D. Jury Instruction for the Public Authority Defense

Baker next argues the district court erred in refusing to instruct the jury on the defense of public authority. We review de novo a district court’s decision not to instruct the jury on a theory of defense. United States v. Skoczen, 405 F.3d 537, 545 (7th Cir.2005) (citing United States v. Hendricks, 319 F.3d 993, 1004 (7th Cir.2003)). A defendant is entitled to a theory of defense instruction if, inter alia, the theory is supported by the evidence. Howell, 37 F.3d at 1203. As discussed above, Baker was properly precluded from presenting this defense at trial. As a result, the district court was not required to give a jury instruction that was based entirely on facts that were not actually introduced at trial and thus not supported by the evidence. See United States v. Baker, 40 F.3d 154, 162 (7th Cir.1994) (concluding district court did not err by refusing to legitimize a defendant’s theory in the form of a defense instruction when there was nothing in the evidence to support the theory).

E. The Statutory Defense of 18 U.S.C. § 925(a)

Baker’s final argument is that the district court erred in refusing to instruct the jury on the statutory defense contained in 18 U.S.C. § 925(a)(1). Baker’s argument borders on frivolous. The relevant statute provides: “The provisions of this chapter ... shall not apply with respect to the transportation, shipment, receipt, possession, or importation of any firearm ... imported for, sold or shipped to, or issued for the use of, the United States ... or any State or any department, agency, or political subdivision thereof.” The gist of Baker’s argument is that “[s]ince recovering the stolen police-owned shotguns was undoubtedly an official police purpose, Mr. Baker’s trial testimony that this was his exclusive purpose would, if believed, put him squarely within the exception of § 925(a).” There is no legal analysis whatsoever to support this statement. Furthermore, contrary to Baker’s argument, there is nothing in the statute that addresses the motives of the possessor. Baker’s assertion that “recovering the stolen police-owned shotguns was undoubtedly an official police purpose” is utterly irrelevant under the statute. Rather, it is the government’s motivation that counts. Besides, the statute’s effect has been to allow “members of the armed services and law enforcement agencies [i.e., not civilians] who might otherwise be prohibited from carrying firearms to do so in connection with their public responsibilities.” Gillespie v. City of Indianapolis, 185 F.3d 693, 698 (7th Cir.1999).
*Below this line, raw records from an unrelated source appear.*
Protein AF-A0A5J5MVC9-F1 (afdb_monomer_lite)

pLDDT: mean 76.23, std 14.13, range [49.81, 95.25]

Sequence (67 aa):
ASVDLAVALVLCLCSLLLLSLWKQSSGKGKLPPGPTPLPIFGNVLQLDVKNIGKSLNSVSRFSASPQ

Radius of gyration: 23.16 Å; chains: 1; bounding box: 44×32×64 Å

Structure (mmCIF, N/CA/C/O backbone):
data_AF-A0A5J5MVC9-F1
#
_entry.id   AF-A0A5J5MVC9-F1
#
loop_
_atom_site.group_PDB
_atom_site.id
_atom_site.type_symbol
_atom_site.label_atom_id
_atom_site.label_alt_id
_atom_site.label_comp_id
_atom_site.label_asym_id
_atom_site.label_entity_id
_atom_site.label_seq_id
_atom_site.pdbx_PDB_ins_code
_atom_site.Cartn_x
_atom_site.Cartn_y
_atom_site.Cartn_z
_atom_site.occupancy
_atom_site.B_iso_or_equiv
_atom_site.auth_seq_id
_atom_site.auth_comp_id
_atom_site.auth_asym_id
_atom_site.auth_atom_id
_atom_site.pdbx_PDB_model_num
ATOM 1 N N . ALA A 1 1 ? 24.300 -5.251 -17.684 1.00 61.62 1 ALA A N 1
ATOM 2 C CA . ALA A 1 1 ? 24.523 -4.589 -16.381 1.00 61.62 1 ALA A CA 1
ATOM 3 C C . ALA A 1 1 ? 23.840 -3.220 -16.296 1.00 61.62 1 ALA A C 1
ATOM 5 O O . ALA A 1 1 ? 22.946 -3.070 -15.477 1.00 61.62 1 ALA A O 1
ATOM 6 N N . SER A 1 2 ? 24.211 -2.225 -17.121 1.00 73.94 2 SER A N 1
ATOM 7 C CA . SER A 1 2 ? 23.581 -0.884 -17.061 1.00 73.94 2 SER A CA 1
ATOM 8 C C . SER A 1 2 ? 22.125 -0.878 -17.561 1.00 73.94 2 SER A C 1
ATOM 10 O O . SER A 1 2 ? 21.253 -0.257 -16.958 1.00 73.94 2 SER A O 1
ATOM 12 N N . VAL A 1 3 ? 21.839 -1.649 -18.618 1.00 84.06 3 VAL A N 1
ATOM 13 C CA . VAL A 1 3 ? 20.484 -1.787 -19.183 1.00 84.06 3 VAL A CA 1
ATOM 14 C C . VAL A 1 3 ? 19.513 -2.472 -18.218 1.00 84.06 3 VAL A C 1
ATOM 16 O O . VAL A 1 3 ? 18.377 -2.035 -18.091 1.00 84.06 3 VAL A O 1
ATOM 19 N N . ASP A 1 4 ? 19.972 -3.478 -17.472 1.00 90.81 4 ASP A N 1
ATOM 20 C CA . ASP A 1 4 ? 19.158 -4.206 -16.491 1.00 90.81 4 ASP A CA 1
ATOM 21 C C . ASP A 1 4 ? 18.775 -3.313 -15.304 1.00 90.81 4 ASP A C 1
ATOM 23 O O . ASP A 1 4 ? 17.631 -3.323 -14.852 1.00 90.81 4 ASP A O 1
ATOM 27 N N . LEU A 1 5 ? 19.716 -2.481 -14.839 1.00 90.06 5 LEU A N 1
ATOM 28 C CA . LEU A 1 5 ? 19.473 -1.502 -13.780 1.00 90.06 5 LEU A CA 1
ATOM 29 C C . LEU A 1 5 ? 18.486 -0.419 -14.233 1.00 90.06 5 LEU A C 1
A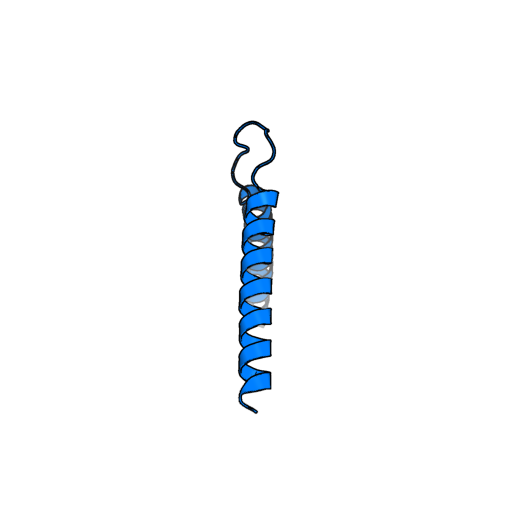TOM 31 O O . LEU A 1 5 ? 17.584 -0.057 -13.479 1.00 90.06 5 LEU A O 1
ATOM 35 N N . ALA A 1 6 ? 18.624 0.070 -15.468 1.00 91.31 6 ALA A N 1
ATOM 36 C CA . ALA A 1 6 ? 17.696 1.039 -16.042 1.00 91.31 6 ALA A CA 1
ATOM 37 C C . ALA A 1 6 ? 16.281 0.454 -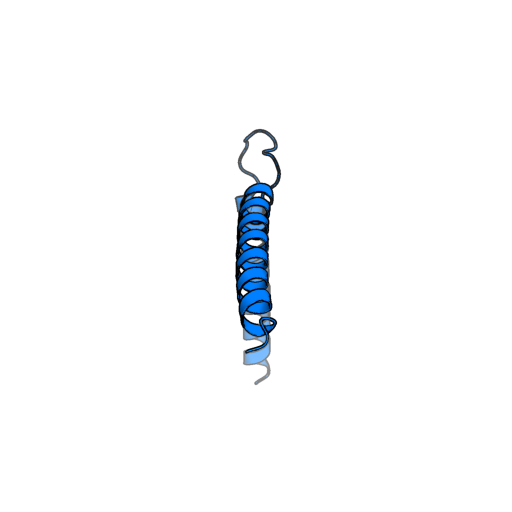16.179 1.00 91.31 6 ALA A C 1
ATOM 39 O O . ALA A 1 6 ? 15.309 1.104 -15.798 1.00 91.31 6 ALA A O 1
ATOM 40 N N . VAL A 1 7 ? 16.155 -0.790 -16.649 1.00 93.44 7 VAL A N 1
ATOM 41 C CA . VAL A 1 7 ? 14.865 -1.489 -16.765 1.00 93.44 7 VAL A CA 1
ATOM 42 C C . VAL A 1 7 ? 14.231 -1.714 -15.389 1.00 93.44 7 VAL A C 1
ATOM 44 O O . VAL A 1 7 ? 13.045 -1.433 -15.217 1.00 93.44 7 VAL A O 1
ATOM 47 N N . ALA A 1 8 ? 15.006 -2.143 -14.389 1.00 93.38 8 ALA A N 1
ATOM 48 C CA . ALA A 1 8 ? 14.523 -2.312 -13.019 1.00 93.38 8 ALA A CA 1
ATOM 49 C C . ALA A 1 8 ? 14.063 -0.984 -12.396 1.00 93.38 8 ALA A C 1
ATOM 51 O O . ALA A 1 8 ? 13.018 -0.936 -11.747 1.00 93.38 8 ALA A O 1
ATOM 52 N N . LEU A 1 9 ? 14.803 0.105 -12.631 1.00 94.31 9 LEU A N 1
ATOM 53 C CA . LEU A 1 9 ? 14.436 1.439 -12.160 1.00 94.31 9 LEU A CA 1
ATOM 54 C C . LEU A 1 9 ? 13.129 1.914 -12.802 1.00 94.31 9 LEU A C 1
ATOM 56 O O . LEU A 1 9 ? 12.240 2.379 -12.095 1.00 94.31 9 LEU A O 1
ATOM 60 N N . VAL A 1 10 ? 12.976 1.749 -14.118 1.00 95.25 10 VAL A N 1
ATOM 61 C CA . VAL A 1 10 ? 11.747 2.115 -14.838 1.00 95.25 10 VAL A CA 1
ATOM 62 C C . VAL A 1 10 ? 10.556 1.298 -14.334 1.00 95.25 10 VAL A C 1
ATOM 64 O O . VAL A 1 10 ? 9.524 1.879 -14.008 1.00 95.25 10 VAL A O 1
ATOM 67 N N . LEU A 1 11 ? 10.699 -0.022 -14.181 1.00 94.94 11 LEU A N 1
ATOM 68 C CA . LEU A 1 11 ? 9.651 -0.888 -13.627 1.00 94.94 11 LEU A CA 1
ATOM 69 C C . LEU A 1 11 ? 9.268 -0.499 -12.195 1.00 94.94 11 LEU A C 1
ATOM 71 O O . LEU A 1 11 ? 8.084 -0.487 -11.861 1.00 94.94 11 LEU A O 1
ATOM 75 N N . CYS A 1 12 ? 10.250 -0.153 -11.361 1.00 94.25 12 CYS A N 1
ATOM 76 C CA . CYS A 1 12 ? 10.029 0.310 -9.993 1.00 94.25 12 CYS A CA 1
ATOM 77 C C . CYS A 1 12 ? 9.276 1.648 -9.966 1.00 94.25 12 CYS A C 1
ATOM 79 O O . CYS A 1 12 ? 8.291 1.802 -9.248 1.00 94.25 12 CYS A O 1
ATOM 81 N N . LEU A 1 13 ? 9.678 2.611 -10.796 1.00 94.94 13 LEU A N 1
ATOM 82 C CA . LEU A 1 13 ? 8.991 3.897 -10.895 1.00 94.94 13 LEU A CA 1
ATOM 83 C C . LEU A 1 13 ? 7.557 3.726 -11.412 1.00 94.94 13 LEU A C 1
ATOM 85 O O . LEU A 1 13 ? 6.632 4.299 -10.839 1.00 94.94 13 LEU A O 1
ATOM 89 N N . CYS A 1 14 ? 7.349 2.895 -12.436 1.00 95.12 14 CYS A N 1
ATOM 90 C CA . CYS A 1 14 ? 6.020 2.574 -12.950 1.00 95.12 14 CYS A CA 1
ATOM 91 C C . CYS A 1 14 ? 5.142 1.896 -11.891 1.00 95.12 14 CYS A C 1
ATOM 93 O O . CYS A 1 14 ? 3.985 2.282 -11.727 1.00 95.12 14 CYS A O 1
ATOM 95 N N . SER A 1 15 ? 5.669 0.923 -11.144 1.00 91.81 15 SER A N 1
ATOM 96 C CA . SER A 1 15 ? 4.904 0.214 -10.114 1.00 91.81 15 SER A CA 1
ATOM 97 C C . SER A 1 15 ? 4.537 1.120 -8.935 1.00 91.81 15 SER A C 1
ATOM 99 O O . SER A 1 15 ? 3.394 1.087 -8.479 1.00 91.81 15 SER A O 1
ATOM 101 N N . LEU A 1 16 ? 5.445 1.997 -8.498 1.00 92.44 16 LEU A N 1
ATOM 102 C CA . LEU A 1 16 ? 5.168 3.012 -7.477 1.00 92.44 16 LEU A CA 1
ATOM 103 C C . LEU A 1 16 ? 4.104 4.011 -7.941 1.00 92.44 16 LEU A C 1
ATOM 105 O O . LEU A 1 16 ? 3.209 4.361 -7.168 1.00 92.44 16 LEU A O 1
ATOM 109 N N . LEU A 1 17 ? 4.167 4.447 -9.201 1.00 92.00 17 LEU A N 1
ATOM 110 C CA . LEU A 1 17 ? 3.192 5.372 -9.773 1.00 92.00 17 LEU A CA 1
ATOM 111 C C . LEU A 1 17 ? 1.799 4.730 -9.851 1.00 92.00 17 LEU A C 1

Therefore, the district court did not err in refusing to instruct the jury on this defense.

III. CONCLUSION

We conclude the district court’s exclusion of the presentation of the entrapment by estoppel and public authority defenses, as well as the statutory defense contained in 18 U.S.C. § 925(a), was not error. We further conclude the district court properly refused to give the jury instruction for the public authority defense. The jury’s ver-diets will not be disturbed, and the convictions are Affirmed. 
      
      . Baker does not contest the district court's rulings on the underlying motions to suppress.
     
      
      . By pointing out the apparent inconsistency between the other circuits’ decisions and the language of Rule 12.3(a)(1), we do not intend to imply the other circuits were somehow incorrect. Rather, we highlight the difference merely to emphasize the issue is more complicated than it first appears.